- Years active: 2008-2017
- Organization: Courtenay House
- Known for: Running one of the largest Ponzi schemes in Australia

= Tony Iervasi =

Fraudster

Tony Iervasi is a former company director and convicted fraudster known for being the sole director and shareholder of Courtenay House, a Ponzi scheme which raised approximately 180 million Australian Dollars and was quoted as one of the largest Ponzi schemes in Australia. In September 2024 he was sentenced in the Supreme Court of New South Wales to 11 years imprisonment and will not be eligible for parole for at least seven years.

== Courtenay House ==
The Courtenay House companies, located in Bondi Junction, New South Wales, assured investors that their funds would be invested in Forex and Futures markets, but in reality, only about three percent of the funds were actually traded. Instead, the monthly returns paid to investors were funded by capital from new investors, being the typical Ponzi strategy.

Courtenay House started operations during the 2008 financial crisis, and Iervasi, despite demonstrating little knowledge of the foreign exchange market, was effective in convincing people to invest by keeping a luxurious lifestyle that included expensive cars and overseas trips.

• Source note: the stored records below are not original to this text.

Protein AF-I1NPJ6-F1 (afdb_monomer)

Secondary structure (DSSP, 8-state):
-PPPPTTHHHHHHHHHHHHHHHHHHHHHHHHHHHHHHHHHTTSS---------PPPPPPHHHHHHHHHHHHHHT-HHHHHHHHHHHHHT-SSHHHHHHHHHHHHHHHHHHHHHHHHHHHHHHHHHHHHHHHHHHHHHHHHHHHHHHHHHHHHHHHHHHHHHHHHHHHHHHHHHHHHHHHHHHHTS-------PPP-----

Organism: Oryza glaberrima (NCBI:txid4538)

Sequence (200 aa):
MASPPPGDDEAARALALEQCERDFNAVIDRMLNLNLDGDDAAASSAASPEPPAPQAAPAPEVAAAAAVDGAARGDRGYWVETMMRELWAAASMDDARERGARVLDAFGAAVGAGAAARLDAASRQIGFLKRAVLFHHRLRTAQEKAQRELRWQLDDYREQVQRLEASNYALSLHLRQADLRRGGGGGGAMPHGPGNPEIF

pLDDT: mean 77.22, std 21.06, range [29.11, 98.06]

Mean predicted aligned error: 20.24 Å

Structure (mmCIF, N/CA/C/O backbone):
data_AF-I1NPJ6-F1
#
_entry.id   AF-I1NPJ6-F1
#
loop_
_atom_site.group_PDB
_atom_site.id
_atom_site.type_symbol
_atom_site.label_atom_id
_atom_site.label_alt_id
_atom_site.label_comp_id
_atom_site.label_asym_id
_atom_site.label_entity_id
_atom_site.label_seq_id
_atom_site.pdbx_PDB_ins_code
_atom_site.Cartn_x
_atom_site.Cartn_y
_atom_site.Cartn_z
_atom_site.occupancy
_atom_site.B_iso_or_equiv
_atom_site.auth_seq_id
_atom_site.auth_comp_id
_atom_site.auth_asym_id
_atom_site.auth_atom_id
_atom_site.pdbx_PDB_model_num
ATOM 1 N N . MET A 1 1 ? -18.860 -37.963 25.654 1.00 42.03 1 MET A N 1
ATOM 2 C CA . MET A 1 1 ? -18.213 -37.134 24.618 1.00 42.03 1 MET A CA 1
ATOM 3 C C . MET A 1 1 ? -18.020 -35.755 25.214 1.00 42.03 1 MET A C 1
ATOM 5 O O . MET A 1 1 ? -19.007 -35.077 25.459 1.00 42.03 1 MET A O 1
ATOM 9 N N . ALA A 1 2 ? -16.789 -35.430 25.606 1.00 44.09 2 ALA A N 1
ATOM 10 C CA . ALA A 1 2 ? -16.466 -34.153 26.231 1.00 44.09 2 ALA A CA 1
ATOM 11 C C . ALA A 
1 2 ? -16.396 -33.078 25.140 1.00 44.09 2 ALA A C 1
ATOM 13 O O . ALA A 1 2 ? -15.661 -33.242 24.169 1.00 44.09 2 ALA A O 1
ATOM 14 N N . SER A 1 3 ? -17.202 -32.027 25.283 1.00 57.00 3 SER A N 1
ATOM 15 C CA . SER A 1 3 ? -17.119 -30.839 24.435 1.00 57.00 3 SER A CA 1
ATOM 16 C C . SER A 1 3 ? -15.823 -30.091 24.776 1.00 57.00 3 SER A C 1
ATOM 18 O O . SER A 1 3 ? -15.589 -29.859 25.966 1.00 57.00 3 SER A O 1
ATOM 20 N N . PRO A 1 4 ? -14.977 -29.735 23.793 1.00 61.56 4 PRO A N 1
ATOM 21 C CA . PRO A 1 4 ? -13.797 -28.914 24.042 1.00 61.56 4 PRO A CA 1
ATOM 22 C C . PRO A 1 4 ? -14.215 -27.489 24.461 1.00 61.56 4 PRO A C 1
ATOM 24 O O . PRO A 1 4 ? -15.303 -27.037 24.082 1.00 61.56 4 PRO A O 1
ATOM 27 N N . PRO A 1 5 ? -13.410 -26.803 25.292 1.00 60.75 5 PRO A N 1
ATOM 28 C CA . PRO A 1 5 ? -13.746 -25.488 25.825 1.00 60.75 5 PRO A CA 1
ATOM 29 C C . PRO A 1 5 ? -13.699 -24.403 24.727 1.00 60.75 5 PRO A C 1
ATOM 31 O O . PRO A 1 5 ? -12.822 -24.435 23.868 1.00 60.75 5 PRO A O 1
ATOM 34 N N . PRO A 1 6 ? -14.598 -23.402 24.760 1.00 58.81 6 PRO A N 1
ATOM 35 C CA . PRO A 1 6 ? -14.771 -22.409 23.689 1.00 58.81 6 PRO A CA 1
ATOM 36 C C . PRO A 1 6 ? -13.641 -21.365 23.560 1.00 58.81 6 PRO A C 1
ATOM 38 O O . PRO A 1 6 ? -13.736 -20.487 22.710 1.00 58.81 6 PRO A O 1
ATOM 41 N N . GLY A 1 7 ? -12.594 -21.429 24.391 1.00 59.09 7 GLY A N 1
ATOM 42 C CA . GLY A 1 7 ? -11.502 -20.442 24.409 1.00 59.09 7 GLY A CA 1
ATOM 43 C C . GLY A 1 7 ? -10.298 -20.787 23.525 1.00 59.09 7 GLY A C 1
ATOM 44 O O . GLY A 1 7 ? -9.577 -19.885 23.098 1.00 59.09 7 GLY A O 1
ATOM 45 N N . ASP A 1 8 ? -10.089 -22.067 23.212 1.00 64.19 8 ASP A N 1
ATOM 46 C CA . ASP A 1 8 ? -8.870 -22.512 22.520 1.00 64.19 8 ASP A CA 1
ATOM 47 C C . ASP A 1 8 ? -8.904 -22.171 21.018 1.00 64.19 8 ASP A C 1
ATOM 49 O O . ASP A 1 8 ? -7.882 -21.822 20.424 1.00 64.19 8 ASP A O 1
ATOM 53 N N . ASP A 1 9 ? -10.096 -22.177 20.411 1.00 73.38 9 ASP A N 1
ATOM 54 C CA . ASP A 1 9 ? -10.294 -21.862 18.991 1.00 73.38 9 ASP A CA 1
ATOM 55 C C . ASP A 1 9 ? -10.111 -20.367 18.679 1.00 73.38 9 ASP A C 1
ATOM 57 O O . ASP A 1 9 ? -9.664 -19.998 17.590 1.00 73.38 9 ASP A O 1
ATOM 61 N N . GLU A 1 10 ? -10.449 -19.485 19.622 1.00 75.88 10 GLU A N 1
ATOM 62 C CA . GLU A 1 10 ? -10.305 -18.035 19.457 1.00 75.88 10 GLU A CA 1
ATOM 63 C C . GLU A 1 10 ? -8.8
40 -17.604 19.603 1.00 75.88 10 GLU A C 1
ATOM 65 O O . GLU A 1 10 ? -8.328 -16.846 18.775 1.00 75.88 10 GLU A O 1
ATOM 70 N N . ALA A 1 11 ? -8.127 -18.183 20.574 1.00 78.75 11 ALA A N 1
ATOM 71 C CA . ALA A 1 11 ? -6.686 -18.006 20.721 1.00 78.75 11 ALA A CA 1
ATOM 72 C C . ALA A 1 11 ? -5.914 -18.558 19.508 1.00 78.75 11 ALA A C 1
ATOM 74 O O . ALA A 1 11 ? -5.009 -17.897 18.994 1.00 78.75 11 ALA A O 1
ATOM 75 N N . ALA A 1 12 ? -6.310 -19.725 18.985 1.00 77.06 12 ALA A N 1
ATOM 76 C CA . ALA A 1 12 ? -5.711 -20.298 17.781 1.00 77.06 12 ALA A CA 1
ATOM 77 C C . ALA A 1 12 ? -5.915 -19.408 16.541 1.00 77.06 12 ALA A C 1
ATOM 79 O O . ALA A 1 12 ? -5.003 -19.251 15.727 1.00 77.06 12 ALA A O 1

Complaints about the scheme were raised to the Australian Securities and Investments Commission as early as 2012 but they were not acted upon.

Among the fraudulent activities, Iervasi offered investors alleged special market opportunities tied to the 2016 United States presidential election. In 2017, the Australian Securities and Investments Commission froze the company's assets, leading to an investigation. Iervasi, after reporting a kidnapping in 2019, admitted to running the scheme.

Athan Papoulias, a contractor who promoted investments at Courtenay House, was sentenced in 2023 to two years' jail for carrying on an unlicensed financial services business between 2 November 2016 and 21 April 2017, “reckless about the fact that the business did not have the required licence.” David Sipina, involved in marketing and promoting Courtenay House, also pleaded guilty to criminal charges, including dealing with the proceeds of crime. Neither were alleged to have known it was a Ponzi scheme.

It is estimated that the Ponzi scheme had 585 victims in total.